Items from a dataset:
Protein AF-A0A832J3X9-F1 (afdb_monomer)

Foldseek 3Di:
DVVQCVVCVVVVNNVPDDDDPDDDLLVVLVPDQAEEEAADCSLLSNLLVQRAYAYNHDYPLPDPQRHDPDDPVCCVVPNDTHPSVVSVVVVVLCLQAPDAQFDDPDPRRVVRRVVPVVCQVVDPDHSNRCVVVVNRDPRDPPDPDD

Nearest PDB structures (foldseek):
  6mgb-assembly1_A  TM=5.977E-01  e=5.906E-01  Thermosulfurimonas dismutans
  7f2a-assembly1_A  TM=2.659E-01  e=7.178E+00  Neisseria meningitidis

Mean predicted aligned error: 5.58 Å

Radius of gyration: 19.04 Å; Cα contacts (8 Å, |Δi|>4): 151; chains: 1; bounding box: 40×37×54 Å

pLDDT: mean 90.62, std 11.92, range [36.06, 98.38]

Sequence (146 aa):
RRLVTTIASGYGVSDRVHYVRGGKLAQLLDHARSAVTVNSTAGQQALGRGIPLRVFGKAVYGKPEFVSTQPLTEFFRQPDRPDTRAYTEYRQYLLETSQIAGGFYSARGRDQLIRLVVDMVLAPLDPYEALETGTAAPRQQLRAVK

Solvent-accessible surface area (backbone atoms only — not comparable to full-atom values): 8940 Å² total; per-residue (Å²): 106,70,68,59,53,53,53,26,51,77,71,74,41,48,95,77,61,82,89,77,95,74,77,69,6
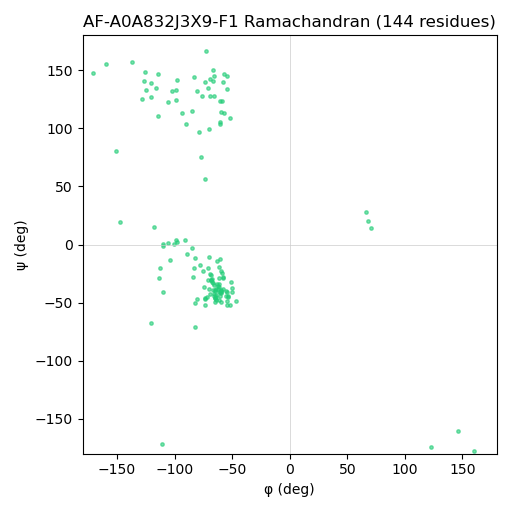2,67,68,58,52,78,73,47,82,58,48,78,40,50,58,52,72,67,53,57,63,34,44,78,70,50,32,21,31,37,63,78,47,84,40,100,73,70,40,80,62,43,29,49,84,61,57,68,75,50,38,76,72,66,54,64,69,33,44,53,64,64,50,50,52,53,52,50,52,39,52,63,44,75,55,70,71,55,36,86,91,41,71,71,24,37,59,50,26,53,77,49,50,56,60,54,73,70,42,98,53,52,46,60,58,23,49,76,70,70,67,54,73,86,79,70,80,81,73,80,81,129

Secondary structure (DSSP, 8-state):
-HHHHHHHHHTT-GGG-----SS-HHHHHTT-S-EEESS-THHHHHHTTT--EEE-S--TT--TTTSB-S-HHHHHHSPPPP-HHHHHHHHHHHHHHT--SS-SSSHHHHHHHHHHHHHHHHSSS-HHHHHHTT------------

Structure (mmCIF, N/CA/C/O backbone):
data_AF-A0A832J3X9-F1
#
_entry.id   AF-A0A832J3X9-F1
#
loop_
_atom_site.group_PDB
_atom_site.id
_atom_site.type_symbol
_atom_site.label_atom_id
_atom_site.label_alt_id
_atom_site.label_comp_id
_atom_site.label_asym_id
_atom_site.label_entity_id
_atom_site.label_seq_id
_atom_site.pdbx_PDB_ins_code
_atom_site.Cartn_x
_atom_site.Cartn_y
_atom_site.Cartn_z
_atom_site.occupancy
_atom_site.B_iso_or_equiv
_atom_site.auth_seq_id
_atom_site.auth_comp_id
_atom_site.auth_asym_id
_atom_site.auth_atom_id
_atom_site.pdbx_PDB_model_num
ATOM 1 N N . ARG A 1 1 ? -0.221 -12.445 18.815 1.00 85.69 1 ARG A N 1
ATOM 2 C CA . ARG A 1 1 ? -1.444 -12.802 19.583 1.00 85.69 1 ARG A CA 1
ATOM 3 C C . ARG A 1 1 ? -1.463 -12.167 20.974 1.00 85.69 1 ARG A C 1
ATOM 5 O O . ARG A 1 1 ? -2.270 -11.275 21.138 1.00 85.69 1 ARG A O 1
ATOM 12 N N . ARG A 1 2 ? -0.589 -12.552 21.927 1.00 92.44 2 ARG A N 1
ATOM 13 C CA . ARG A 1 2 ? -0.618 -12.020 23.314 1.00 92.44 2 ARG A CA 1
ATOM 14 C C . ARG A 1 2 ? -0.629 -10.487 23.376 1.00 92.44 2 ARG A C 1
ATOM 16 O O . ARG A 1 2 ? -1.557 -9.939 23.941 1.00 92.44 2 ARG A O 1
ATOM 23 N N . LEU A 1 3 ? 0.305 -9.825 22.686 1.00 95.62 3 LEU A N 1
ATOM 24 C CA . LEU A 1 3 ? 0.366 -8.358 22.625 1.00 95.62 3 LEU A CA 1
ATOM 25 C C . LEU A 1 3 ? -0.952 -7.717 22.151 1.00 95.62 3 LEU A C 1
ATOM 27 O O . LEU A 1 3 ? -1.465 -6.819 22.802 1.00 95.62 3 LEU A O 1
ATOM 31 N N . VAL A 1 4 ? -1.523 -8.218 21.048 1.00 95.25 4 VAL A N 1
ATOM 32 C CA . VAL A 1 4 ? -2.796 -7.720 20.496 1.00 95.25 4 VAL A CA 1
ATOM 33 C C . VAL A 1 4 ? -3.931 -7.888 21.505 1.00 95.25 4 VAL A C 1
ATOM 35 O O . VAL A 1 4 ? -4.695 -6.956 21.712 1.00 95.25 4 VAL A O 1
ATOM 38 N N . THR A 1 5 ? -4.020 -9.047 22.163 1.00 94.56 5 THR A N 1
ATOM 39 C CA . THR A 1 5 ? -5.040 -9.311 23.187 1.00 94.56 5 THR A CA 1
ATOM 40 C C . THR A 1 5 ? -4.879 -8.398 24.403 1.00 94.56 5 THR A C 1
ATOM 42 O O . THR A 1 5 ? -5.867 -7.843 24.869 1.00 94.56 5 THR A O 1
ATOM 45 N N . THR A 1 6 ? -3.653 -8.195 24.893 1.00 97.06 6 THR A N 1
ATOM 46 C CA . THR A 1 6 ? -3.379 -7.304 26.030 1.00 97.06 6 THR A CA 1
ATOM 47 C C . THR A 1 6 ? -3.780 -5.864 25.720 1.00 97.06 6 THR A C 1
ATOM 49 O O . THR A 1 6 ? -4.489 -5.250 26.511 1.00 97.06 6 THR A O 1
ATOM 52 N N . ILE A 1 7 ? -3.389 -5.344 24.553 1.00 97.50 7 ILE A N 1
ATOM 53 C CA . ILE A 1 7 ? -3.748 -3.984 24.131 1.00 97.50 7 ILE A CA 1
--
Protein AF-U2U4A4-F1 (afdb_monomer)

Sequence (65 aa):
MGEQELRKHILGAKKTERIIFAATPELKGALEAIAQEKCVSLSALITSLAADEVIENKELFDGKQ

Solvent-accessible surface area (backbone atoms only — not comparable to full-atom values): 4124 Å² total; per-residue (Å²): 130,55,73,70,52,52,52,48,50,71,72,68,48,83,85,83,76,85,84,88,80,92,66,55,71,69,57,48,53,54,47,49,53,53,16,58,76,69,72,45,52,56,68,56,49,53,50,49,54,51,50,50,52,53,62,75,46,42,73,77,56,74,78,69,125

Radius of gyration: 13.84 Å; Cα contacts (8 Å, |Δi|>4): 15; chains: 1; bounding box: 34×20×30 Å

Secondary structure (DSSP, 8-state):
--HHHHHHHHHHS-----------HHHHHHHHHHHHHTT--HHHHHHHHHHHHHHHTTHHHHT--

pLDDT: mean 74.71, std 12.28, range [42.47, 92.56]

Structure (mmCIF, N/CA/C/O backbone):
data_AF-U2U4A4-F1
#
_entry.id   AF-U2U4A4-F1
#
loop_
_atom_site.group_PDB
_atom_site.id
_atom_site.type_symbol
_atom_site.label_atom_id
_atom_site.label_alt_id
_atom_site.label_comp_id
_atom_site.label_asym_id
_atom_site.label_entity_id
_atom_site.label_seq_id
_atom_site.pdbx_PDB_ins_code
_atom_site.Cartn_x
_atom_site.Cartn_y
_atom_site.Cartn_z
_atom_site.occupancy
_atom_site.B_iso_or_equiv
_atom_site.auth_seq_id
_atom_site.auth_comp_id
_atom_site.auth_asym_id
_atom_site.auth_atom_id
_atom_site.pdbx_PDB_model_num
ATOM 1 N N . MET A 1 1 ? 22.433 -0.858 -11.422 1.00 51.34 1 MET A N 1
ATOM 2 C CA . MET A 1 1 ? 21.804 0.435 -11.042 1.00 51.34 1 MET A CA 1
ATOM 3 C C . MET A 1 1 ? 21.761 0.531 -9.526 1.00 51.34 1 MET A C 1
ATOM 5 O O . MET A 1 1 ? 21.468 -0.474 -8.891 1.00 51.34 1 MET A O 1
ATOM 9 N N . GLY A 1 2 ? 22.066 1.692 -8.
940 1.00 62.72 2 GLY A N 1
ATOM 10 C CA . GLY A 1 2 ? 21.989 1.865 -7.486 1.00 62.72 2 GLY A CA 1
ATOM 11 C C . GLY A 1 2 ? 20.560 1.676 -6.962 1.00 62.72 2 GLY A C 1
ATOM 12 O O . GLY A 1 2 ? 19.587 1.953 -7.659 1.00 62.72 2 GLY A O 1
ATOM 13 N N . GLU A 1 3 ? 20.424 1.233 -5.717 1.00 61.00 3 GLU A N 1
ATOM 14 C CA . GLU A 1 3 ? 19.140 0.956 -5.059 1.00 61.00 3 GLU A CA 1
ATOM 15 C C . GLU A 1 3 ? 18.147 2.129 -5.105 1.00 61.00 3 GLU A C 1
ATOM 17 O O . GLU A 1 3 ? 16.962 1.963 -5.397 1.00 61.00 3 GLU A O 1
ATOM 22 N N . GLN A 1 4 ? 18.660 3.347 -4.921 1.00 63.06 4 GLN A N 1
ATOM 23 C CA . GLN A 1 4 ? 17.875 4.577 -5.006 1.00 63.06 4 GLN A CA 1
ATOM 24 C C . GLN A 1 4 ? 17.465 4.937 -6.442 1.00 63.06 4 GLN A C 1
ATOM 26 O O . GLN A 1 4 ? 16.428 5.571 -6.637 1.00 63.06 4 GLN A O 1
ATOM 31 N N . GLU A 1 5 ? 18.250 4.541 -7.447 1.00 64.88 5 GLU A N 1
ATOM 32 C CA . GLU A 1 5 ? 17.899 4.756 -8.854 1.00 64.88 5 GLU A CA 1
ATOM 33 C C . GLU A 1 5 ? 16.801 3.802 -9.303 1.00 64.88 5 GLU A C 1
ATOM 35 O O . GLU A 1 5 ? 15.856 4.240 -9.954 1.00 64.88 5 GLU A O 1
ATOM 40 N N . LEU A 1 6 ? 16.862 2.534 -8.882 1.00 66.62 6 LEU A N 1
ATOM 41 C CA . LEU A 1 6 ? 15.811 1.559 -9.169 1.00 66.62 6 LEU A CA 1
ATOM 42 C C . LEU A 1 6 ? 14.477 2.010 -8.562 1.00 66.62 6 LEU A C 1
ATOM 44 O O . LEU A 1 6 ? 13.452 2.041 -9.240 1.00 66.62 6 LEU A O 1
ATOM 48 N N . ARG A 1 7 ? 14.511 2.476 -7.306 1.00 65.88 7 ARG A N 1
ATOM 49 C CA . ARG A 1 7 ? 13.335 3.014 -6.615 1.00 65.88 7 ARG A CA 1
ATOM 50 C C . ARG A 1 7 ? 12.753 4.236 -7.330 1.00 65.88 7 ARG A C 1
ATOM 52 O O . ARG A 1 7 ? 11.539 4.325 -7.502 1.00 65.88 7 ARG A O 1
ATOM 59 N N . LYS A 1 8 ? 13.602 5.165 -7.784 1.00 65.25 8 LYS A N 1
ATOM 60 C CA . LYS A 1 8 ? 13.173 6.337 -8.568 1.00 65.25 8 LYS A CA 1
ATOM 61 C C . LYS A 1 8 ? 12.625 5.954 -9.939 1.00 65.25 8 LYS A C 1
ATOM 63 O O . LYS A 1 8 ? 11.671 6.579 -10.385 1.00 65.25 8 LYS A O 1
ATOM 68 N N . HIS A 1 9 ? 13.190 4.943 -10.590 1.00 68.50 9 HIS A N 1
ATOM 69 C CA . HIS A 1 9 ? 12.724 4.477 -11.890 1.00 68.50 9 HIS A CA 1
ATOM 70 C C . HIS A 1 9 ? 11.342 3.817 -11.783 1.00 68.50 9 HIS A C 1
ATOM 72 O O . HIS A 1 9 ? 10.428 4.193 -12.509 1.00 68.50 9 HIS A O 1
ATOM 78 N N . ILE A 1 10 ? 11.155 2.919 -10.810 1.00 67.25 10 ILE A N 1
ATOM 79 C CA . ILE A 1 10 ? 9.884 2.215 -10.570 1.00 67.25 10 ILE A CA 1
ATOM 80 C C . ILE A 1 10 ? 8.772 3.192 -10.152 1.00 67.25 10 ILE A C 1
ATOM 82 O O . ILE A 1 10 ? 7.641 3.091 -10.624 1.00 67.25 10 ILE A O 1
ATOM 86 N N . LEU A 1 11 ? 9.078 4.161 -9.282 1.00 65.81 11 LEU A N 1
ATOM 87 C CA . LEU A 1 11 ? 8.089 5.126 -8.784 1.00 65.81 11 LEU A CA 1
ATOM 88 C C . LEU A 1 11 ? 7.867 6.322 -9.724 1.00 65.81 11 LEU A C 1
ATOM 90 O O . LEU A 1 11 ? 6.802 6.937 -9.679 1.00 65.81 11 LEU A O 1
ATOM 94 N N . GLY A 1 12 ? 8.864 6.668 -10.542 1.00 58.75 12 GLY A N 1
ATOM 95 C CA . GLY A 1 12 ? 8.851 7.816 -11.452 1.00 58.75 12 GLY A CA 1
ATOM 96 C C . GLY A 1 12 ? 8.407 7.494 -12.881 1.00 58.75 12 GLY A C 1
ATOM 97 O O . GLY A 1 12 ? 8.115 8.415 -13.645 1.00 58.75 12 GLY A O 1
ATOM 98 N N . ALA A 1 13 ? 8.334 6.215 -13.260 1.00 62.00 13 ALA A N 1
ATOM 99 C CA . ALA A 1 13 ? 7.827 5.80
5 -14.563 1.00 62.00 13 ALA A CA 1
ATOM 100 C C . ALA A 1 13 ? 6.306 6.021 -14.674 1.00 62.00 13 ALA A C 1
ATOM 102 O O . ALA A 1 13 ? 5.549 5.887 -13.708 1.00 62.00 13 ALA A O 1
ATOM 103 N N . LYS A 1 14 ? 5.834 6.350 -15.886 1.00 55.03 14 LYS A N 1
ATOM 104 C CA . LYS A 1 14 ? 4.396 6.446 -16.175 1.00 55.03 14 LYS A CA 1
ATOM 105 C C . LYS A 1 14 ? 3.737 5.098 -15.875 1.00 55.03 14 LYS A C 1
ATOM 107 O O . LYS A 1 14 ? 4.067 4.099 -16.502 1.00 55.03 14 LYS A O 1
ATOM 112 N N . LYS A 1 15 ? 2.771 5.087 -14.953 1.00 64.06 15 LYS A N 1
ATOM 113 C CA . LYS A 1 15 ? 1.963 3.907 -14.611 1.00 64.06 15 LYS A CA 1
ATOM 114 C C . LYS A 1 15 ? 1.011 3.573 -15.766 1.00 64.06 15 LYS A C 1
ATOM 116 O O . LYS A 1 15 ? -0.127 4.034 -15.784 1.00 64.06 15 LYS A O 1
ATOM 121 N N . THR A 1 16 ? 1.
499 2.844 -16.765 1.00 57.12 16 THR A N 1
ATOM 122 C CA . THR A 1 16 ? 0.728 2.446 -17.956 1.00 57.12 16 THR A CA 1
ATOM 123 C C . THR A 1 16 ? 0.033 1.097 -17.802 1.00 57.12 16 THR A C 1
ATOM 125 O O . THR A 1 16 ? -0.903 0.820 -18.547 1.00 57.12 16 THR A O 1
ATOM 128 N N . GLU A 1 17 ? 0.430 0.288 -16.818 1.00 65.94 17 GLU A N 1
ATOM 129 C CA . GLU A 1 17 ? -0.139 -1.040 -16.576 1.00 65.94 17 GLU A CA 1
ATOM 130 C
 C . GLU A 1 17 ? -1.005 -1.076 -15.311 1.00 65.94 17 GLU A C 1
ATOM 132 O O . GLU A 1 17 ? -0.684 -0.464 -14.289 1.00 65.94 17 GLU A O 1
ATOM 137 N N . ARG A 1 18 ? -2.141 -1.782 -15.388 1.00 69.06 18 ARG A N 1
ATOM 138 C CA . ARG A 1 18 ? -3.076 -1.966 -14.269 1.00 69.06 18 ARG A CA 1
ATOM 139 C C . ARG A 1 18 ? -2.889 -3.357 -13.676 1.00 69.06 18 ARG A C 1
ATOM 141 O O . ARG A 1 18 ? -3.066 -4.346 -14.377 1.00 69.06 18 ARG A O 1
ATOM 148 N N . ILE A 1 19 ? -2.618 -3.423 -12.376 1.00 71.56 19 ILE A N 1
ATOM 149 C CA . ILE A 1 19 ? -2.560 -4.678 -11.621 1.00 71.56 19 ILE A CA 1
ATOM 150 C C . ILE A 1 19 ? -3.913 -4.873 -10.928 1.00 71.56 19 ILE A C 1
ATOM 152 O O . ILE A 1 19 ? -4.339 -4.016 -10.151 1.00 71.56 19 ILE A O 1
==
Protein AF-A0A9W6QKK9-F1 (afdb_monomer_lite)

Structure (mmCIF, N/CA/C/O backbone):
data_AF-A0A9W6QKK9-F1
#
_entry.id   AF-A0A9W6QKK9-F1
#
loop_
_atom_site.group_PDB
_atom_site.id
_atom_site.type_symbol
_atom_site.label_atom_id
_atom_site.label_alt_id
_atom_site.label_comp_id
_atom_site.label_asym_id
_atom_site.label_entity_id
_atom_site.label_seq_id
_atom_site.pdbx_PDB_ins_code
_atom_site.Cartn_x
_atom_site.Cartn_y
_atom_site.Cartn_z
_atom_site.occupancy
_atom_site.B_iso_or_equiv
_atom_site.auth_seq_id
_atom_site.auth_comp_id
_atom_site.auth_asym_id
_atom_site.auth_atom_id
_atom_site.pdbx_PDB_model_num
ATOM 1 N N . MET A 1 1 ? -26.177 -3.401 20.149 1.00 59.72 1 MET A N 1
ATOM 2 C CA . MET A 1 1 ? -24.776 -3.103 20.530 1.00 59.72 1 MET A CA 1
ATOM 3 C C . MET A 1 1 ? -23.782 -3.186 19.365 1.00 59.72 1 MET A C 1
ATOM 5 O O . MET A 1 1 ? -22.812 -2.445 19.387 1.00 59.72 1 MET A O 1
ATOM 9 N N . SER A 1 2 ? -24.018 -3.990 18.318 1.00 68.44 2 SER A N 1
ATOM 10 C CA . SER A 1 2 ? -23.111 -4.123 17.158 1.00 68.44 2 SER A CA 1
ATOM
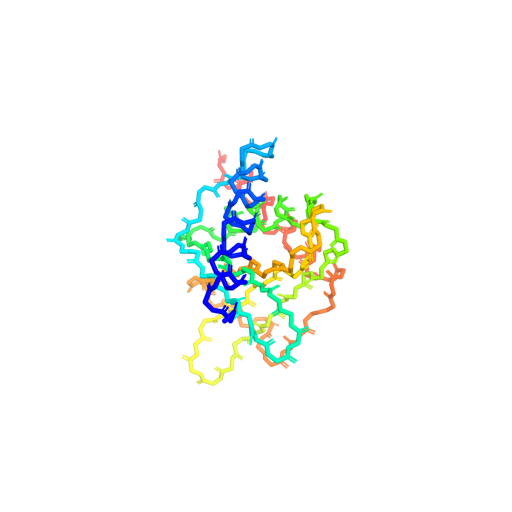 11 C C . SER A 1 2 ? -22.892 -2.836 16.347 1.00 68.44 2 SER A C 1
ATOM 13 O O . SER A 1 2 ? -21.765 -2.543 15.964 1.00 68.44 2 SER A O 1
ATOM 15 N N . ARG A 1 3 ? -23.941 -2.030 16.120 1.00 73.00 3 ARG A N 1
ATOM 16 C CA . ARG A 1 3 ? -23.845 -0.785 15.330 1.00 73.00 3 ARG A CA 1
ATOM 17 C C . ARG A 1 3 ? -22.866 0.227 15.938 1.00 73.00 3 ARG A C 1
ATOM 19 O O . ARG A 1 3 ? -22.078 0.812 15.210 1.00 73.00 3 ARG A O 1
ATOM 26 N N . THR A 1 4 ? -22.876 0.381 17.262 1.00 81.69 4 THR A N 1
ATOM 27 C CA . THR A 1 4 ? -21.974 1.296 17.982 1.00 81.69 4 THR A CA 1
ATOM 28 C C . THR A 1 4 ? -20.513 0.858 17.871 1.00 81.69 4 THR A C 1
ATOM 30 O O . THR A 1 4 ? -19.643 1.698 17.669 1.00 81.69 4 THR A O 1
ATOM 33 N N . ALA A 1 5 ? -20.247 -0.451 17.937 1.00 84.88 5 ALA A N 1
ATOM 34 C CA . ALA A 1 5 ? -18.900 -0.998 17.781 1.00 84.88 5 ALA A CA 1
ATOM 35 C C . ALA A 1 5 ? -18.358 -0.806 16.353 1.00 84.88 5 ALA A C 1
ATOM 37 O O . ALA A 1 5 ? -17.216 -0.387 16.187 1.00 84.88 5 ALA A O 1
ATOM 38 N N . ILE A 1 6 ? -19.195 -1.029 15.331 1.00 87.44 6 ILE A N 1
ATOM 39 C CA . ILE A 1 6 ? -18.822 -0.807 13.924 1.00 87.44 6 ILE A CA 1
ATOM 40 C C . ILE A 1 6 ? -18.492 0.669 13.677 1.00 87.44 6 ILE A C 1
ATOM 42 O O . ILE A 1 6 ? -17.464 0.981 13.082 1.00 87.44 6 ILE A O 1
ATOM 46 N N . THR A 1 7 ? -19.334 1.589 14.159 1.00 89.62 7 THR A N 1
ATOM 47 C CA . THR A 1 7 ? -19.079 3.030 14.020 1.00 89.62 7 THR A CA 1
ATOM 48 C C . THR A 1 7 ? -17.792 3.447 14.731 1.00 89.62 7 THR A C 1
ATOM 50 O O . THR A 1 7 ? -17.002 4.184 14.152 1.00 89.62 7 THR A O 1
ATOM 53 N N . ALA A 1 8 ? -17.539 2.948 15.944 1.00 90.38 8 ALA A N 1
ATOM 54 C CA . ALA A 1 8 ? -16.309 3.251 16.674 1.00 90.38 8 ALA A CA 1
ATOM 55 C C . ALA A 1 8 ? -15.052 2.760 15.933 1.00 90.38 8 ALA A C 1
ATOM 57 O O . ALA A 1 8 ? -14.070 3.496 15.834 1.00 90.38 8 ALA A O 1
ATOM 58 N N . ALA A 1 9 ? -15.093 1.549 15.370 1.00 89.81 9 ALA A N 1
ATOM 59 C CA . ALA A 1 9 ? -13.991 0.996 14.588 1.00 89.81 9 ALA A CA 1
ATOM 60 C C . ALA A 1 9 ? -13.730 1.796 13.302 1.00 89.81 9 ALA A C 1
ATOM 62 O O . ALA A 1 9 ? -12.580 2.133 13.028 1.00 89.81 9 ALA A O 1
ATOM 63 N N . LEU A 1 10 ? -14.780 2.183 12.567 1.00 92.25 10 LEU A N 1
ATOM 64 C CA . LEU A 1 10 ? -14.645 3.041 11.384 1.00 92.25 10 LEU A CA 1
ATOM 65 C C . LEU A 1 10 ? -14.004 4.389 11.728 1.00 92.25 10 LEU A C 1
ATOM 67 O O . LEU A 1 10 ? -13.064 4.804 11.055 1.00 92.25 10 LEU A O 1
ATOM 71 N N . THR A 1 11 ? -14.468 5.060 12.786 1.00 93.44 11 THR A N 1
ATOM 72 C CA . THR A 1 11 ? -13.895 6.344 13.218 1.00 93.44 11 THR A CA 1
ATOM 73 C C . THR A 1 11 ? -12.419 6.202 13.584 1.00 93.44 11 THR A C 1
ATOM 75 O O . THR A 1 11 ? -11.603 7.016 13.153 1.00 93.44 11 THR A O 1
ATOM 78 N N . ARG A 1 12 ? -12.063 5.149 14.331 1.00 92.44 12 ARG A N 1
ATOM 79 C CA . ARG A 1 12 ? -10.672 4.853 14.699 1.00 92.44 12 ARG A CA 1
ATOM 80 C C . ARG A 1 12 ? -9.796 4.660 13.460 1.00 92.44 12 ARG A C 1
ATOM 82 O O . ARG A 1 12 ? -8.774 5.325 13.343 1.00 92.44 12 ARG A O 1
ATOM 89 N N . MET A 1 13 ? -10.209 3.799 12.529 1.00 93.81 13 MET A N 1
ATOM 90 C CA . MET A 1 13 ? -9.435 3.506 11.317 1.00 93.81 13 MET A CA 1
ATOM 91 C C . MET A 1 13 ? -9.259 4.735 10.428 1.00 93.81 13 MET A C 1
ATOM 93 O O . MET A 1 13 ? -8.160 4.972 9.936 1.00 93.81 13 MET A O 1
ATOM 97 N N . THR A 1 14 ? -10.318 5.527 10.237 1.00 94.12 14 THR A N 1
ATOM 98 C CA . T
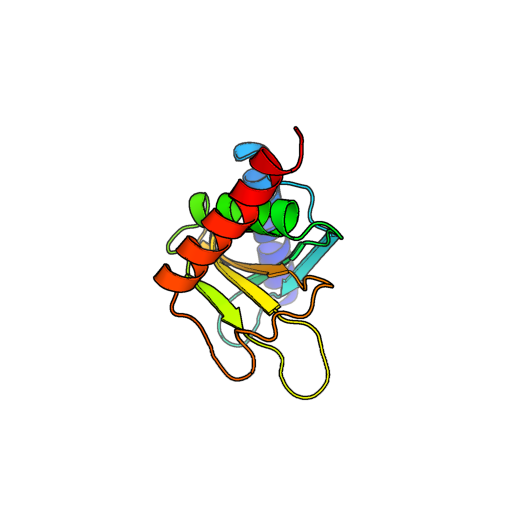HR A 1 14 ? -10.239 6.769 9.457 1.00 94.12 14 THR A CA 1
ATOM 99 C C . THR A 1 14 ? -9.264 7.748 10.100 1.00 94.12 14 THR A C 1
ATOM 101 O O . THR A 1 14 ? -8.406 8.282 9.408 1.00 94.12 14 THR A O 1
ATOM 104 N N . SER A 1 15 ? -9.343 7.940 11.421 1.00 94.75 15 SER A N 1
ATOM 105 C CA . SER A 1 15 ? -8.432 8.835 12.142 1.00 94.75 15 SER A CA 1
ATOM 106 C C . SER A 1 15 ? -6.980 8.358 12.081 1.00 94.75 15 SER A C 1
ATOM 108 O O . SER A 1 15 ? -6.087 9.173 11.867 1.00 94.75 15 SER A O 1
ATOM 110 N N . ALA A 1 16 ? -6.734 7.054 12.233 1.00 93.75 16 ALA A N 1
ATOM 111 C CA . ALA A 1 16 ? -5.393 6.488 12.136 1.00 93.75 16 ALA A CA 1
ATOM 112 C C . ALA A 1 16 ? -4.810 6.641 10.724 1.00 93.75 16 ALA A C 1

Exercise goal:
Within the records above, determine how many lines contain the word "area". Respond with that number and no other text.

Problem solution:
2